# The Lounge > The Trading Post >  Where is the best place to........

## kevy21

hi all,

im thinking of buying a new tank as my 4 1/2ft one is just not big enough!!

the more fish i see the more of them i want i dont want to over crowd

here is the best place to buy tanks that deliver cause im looking to go for 6-7ft maybe more depending on the price found a 6ft L x 2ft W x 2ft H new 10mm glass for 200 delivered that price any good?

any advice welcome!

----------


## Timo

You could keep looking on ebay. Large tanks on the tend to sell quite cheap.
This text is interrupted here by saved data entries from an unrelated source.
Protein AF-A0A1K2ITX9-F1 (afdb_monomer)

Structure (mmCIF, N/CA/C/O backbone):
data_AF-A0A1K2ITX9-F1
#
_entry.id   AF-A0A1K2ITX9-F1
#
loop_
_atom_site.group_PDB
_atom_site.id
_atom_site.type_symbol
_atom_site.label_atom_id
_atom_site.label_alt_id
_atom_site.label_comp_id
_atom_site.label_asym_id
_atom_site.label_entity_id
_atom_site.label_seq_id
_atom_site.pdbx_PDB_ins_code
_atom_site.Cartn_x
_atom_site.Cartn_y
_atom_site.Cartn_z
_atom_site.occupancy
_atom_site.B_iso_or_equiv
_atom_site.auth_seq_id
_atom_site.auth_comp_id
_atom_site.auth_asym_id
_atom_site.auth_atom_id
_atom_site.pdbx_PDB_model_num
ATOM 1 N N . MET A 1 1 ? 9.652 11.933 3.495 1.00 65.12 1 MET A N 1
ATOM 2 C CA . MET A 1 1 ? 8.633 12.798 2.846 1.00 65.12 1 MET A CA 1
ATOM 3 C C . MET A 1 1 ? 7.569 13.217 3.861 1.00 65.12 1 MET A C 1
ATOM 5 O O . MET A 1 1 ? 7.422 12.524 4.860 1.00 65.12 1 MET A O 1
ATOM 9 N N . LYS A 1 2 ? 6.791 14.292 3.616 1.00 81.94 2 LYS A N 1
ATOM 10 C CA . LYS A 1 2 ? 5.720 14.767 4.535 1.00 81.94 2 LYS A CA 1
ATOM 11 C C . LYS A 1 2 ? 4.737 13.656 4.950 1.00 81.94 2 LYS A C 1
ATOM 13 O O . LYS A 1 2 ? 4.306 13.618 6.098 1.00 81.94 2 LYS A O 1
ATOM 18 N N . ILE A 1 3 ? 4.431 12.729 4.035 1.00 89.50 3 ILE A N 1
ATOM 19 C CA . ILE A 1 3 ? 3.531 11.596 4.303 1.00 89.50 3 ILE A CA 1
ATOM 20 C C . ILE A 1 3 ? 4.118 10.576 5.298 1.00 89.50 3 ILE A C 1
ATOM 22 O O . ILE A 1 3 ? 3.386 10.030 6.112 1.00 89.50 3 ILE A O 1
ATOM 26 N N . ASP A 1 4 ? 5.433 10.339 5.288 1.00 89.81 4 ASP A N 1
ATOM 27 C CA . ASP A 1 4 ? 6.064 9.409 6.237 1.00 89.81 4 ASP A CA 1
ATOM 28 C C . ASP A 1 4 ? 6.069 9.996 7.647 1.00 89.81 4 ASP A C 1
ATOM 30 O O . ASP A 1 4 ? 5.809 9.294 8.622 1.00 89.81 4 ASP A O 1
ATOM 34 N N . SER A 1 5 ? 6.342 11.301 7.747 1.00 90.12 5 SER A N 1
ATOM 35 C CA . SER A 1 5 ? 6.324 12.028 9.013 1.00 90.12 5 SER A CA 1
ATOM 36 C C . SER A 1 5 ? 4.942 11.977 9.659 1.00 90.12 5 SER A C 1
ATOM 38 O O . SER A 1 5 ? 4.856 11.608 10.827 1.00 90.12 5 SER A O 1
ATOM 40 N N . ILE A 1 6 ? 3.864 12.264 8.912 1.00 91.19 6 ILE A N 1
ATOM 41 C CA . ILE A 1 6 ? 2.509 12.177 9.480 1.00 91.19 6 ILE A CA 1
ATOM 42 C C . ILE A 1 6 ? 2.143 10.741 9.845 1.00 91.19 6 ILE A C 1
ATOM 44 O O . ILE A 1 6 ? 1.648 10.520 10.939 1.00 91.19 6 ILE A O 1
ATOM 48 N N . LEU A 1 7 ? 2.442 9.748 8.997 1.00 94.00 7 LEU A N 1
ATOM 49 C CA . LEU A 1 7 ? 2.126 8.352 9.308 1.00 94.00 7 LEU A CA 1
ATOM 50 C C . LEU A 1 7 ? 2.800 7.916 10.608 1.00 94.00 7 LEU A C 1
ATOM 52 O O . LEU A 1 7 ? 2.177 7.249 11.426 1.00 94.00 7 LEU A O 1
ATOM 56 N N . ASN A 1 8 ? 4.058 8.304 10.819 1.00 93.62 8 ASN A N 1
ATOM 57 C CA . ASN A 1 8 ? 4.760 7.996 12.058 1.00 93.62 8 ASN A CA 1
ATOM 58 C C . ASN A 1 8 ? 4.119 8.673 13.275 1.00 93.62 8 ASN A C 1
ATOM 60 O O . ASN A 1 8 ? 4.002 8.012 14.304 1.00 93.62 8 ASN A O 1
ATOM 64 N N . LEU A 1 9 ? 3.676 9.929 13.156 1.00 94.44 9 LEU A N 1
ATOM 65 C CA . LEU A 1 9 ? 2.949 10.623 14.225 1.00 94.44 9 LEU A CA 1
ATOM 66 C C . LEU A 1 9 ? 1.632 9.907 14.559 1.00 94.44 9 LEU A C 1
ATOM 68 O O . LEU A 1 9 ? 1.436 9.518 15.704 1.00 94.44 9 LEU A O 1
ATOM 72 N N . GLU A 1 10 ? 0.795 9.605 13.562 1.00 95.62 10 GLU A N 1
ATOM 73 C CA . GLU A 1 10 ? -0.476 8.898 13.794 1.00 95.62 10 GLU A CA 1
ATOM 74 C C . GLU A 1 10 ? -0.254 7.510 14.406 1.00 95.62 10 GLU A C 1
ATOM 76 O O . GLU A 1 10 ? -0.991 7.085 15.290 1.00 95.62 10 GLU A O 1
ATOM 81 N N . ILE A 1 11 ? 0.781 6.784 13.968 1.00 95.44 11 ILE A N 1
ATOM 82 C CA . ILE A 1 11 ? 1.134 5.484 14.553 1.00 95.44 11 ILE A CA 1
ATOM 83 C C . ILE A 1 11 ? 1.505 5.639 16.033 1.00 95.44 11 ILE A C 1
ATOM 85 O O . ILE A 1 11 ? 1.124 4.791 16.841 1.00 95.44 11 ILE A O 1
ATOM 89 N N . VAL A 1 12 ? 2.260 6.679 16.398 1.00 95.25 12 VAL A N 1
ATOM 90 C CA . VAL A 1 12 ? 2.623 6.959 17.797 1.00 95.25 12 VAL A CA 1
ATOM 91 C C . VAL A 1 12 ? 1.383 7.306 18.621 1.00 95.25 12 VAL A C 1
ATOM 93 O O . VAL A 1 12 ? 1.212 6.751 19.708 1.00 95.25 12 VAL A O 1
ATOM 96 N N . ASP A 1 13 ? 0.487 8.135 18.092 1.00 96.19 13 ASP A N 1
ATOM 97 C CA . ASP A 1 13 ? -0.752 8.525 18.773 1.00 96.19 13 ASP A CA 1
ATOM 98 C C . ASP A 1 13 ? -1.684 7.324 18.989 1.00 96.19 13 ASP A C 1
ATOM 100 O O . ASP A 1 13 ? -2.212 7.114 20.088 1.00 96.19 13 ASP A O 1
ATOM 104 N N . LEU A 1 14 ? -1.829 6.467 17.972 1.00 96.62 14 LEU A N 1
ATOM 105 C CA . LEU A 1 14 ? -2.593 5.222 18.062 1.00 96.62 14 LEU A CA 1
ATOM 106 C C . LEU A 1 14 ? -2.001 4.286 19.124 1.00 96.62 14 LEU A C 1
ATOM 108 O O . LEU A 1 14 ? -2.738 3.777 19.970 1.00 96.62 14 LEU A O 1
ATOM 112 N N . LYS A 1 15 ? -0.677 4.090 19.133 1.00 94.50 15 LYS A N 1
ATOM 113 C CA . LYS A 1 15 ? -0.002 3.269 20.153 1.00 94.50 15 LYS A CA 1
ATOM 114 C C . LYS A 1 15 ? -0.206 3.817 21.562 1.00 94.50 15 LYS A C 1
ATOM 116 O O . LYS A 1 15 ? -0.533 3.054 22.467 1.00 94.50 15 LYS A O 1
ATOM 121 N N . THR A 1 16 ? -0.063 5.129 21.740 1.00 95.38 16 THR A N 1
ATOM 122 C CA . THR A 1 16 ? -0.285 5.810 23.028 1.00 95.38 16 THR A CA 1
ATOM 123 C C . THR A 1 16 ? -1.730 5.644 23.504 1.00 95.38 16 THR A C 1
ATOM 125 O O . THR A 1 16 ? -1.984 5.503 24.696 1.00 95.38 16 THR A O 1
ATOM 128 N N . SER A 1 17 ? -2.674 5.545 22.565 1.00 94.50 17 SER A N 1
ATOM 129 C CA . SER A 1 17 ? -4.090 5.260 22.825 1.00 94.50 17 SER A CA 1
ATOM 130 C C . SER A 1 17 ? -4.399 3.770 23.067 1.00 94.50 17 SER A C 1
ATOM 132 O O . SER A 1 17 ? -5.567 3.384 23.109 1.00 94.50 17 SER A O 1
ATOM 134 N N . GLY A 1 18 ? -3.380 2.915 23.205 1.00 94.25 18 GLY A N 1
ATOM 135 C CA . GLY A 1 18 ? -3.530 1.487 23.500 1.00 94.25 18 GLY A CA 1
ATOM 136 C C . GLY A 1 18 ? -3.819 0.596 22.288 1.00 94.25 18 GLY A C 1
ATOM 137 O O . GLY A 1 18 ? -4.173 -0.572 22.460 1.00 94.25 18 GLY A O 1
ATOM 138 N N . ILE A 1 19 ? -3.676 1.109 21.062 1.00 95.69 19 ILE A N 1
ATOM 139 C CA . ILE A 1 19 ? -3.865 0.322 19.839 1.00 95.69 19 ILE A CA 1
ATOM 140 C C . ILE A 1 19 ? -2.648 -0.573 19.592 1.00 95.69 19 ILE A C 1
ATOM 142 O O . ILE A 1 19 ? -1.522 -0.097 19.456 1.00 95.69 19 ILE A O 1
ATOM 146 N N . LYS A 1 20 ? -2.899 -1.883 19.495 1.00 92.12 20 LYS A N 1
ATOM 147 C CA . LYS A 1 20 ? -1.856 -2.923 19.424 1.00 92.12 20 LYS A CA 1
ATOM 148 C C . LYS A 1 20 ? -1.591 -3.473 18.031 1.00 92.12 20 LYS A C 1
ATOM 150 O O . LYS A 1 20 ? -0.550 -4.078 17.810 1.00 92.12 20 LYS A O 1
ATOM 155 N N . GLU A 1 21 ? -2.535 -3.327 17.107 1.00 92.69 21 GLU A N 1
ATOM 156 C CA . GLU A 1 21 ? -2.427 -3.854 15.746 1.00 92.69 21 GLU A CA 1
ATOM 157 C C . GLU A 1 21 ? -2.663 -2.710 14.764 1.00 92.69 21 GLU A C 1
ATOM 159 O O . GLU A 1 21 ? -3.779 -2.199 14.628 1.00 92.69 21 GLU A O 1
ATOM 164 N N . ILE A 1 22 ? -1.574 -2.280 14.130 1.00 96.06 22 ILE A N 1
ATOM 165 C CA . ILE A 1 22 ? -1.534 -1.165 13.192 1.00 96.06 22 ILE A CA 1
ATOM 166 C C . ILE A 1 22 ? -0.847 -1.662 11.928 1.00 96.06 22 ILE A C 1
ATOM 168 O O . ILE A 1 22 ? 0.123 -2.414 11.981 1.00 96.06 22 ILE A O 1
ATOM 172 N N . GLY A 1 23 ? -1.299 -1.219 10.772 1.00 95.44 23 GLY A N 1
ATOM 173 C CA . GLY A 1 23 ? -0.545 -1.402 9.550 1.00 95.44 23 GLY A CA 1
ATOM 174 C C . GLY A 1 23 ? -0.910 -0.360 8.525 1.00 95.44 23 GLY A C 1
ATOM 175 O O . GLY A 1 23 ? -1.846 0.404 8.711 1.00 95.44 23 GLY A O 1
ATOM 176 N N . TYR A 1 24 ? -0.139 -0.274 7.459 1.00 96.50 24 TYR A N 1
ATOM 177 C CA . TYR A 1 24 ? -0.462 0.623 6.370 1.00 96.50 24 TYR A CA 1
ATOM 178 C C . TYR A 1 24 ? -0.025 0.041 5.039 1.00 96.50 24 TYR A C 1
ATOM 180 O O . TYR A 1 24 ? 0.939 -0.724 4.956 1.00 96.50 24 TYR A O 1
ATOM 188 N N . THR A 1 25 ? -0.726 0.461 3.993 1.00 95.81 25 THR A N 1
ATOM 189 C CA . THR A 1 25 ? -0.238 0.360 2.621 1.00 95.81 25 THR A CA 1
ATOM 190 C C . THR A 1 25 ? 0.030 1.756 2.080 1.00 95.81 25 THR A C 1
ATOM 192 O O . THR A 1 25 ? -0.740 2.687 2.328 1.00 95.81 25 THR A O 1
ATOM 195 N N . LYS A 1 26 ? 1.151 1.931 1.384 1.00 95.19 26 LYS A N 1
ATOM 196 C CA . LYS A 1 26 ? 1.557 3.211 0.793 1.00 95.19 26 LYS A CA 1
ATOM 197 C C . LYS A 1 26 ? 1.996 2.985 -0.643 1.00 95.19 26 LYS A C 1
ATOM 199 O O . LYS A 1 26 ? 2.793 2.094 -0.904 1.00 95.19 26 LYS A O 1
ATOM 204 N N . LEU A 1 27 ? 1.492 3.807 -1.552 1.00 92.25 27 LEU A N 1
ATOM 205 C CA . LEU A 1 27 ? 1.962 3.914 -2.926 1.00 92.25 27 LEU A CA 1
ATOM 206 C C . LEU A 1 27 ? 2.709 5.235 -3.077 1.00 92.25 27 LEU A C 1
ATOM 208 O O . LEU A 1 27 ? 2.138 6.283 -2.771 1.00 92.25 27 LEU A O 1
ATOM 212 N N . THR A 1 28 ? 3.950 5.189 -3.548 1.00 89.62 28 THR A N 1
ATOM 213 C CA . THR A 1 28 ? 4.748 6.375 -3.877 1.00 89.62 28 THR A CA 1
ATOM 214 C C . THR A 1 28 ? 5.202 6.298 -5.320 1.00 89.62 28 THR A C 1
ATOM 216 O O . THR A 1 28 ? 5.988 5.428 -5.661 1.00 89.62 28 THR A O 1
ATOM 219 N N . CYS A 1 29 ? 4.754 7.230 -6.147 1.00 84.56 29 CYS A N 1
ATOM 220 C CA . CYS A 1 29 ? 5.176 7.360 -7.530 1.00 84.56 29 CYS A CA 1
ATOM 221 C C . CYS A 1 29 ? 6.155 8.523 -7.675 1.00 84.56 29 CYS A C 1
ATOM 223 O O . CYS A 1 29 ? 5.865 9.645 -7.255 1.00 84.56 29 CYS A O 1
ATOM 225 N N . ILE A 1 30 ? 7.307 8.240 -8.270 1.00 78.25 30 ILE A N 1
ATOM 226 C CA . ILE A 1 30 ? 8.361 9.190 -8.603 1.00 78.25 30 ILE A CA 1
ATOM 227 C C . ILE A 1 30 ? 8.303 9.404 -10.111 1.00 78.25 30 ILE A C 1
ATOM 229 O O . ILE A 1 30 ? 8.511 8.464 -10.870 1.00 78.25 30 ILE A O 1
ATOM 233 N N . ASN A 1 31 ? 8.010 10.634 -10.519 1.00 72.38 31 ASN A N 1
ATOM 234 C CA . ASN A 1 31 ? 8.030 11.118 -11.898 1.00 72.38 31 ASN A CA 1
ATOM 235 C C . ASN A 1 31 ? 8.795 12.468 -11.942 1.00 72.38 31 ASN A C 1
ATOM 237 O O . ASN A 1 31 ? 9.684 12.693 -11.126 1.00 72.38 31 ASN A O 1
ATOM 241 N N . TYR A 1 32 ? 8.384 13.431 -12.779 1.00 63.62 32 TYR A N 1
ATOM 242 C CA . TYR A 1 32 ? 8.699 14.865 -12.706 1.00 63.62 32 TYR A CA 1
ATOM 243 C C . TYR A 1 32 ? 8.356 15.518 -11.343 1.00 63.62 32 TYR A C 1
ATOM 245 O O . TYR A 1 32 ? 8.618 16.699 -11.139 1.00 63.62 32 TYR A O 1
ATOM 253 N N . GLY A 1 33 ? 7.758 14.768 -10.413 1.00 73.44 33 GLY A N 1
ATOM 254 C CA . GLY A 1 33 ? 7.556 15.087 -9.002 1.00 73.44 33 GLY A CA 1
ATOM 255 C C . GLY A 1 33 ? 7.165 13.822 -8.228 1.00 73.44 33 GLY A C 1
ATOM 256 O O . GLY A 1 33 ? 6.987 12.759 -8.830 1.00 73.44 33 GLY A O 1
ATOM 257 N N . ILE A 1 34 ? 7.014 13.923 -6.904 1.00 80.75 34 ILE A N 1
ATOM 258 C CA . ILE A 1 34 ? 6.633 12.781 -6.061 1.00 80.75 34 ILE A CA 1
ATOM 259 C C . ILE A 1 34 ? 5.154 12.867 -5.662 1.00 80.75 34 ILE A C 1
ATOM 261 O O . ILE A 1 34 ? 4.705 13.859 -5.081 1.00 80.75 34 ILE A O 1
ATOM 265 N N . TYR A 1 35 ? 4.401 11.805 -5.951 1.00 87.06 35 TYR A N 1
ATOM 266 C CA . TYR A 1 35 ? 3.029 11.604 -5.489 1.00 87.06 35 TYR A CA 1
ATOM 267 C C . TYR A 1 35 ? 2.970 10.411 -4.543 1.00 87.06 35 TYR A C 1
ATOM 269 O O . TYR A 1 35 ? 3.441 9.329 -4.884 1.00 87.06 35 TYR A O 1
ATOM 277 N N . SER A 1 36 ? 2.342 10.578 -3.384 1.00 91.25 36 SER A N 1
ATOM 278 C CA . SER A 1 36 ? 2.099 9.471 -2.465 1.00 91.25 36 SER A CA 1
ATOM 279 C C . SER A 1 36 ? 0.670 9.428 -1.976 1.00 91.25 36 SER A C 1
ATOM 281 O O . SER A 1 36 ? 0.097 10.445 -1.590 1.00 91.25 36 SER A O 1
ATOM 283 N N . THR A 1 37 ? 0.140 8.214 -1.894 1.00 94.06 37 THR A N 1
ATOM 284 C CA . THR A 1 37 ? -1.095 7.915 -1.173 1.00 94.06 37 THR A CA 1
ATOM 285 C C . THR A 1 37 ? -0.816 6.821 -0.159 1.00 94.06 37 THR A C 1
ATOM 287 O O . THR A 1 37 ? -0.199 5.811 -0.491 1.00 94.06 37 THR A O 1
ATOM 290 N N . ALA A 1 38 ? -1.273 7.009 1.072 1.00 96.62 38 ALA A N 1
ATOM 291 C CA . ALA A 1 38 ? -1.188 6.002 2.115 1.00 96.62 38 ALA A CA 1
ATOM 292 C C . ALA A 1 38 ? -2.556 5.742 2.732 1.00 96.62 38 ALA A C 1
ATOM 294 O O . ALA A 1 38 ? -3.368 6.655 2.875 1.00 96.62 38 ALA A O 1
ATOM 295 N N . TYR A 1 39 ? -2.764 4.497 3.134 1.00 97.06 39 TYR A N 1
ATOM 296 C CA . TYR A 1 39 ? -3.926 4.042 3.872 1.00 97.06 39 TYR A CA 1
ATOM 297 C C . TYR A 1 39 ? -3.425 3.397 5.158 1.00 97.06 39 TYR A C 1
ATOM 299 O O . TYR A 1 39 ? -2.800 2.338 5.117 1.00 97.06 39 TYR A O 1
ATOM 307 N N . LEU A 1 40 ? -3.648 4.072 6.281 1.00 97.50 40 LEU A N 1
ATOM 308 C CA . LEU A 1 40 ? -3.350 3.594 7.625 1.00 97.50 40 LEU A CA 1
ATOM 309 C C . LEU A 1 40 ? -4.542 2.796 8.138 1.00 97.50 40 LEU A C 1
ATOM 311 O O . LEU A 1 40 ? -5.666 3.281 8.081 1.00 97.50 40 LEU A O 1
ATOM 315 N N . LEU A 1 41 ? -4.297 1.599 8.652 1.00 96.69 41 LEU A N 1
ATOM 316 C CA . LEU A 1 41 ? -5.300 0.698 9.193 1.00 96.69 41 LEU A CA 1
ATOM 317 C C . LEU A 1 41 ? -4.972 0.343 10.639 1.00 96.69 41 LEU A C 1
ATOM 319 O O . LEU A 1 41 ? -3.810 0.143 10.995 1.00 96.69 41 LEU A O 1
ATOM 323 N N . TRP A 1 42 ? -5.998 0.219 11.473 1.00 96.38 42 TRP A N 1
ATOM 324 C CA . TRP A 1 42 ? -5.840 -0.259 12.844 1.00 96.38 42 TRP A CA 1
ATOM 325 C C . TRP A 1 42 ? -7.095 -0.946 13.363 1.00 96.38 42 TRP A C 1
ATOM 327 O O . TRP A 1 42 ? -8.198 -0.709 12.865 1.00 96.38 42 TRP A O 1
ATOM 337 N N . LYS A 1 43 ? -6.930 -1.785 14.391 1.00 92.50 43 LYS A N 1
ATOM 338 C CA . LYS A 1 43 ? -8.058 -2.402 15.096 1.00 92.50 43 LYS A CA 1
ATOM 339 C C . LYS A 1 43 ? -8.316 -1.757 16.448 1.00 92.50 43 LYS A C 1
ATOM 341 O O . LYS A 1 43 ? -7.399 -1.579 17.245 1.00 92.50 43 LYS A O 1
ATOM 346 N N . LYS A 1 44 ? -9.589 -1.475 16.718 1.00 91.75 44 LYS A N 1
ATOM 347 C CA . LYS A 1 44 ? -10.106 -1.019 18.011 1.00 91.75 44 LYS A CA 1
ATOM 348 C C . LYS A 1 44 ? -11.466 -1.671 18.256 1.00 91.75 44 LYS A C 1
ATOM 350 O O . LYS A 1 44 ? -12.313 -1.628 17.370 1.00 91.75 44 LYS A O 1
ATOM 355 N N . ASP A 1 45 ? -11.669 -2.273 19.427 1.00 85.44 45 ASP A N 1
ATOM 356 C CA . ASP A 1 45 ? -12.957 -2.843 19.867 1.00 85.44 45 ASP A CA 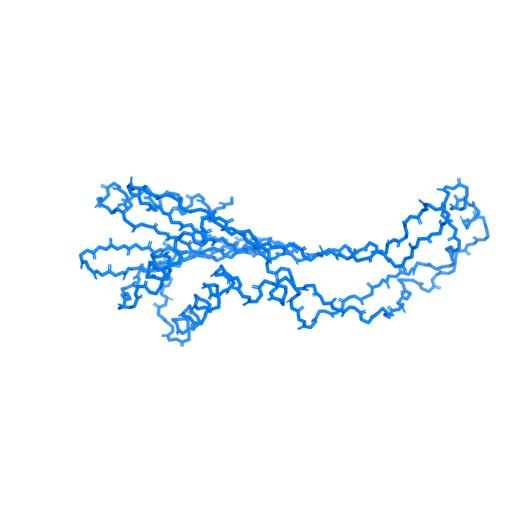1
ATOM 357 C C . ASP A 1 45 ? -13.625 -3.730 18.796 1.00 85.44 45 ASP A C 1
ATOM 359 O O . ASP A 1 45 ? -14.751 -3.495 18.351 1.00 85.44 45 ASP A O 1
ATOM 363 N N . ASN A 1 46 ? -12.862 -4.716 18.307 1.00 84.06 46 ASN A N 1
ATOM 364 C CA . ASN A 1 46 ? -13.231 -5.656 17.235 1.00 84.06 46 ASN A CA 1
ATOM 365 C C . ASN A 1 46 ? -13.594 -5.017 15.875 1.00 84.06 46 ASN A C 1
ATOM 367 O O . ASN A 1 46 ? -14.056 -5.693 14.962 1.00 84.06 46 ASN A O 1
ATOM 371 N N . SER A 1 47 ? -13.380 -3.713 15.725 1.00 90.62 47 SER A N 1
A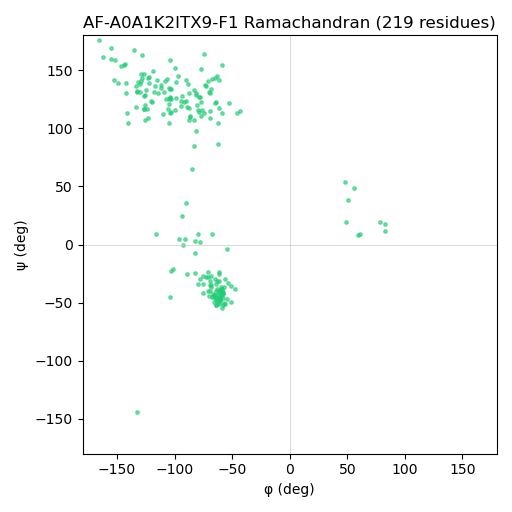TOM 372 C CA . SER A 1 47 ? -13.624 -2.961 14.499 1.00 90.62 47 SER A CA 1
ATOM 373 C C . SER A 1 47 ? -12.298 -2.616 13.838 1.00 90.62 47 SER A C 1
ATOM 375 O O . SER A 1 47 ? -11.324 -2.296 14.522 1.00 90.62 47 SER A O 1
ATOM 377 N N . THR A 1 48 ? -12.259 -2.651 12.507 1.00 94.69 48 THR A N 1
ATOM 378 C CA . THR A 1 48 ? -11.113 -2.136 11.753 1.00 94.69 48 THR A CA 1
ATOM 379 C C . THR A 1 48 ? -11.437 -0.733 11.265 1.00 94.69 48 THR A C 1
ATOM 381 O O . THR A 1 48 ? -12.560 -0.446 10.855 1.00 94.69 48 THR A O 1
ATOM 384 N N . PHE A 1 49 ? -10.451 0.147 11.329 1.00 96.50 49 PHE A N 1
ATOM 385 C CA . PHE A 1 49 ? -10.532 1.502 10.815 1.00 96.50 49 PHE A CA 1
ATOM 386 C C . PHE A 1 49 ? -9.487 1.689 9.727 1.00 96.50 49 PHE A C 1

Just the problem of picking it up, most sellers will not posts tanks.

----------


## Kirsty

When i was first looking for a tank there was one being sold on gumtree... Also adds for free and the paper sometimes have them.  Dont know how big they are tho.

----------


## kevy21

ok i might have found a guy that will build me a tank to the size i want, but the problem is if i get a huge tank 6ft + what will i use for i stand?

my auntie said she has seen a tv programme a while back where they used breeze blocks to build several peirs then rested planks of wood across the peirs.....has anyone heard of this method...would it be safe if i did it in a room with a concrete floor?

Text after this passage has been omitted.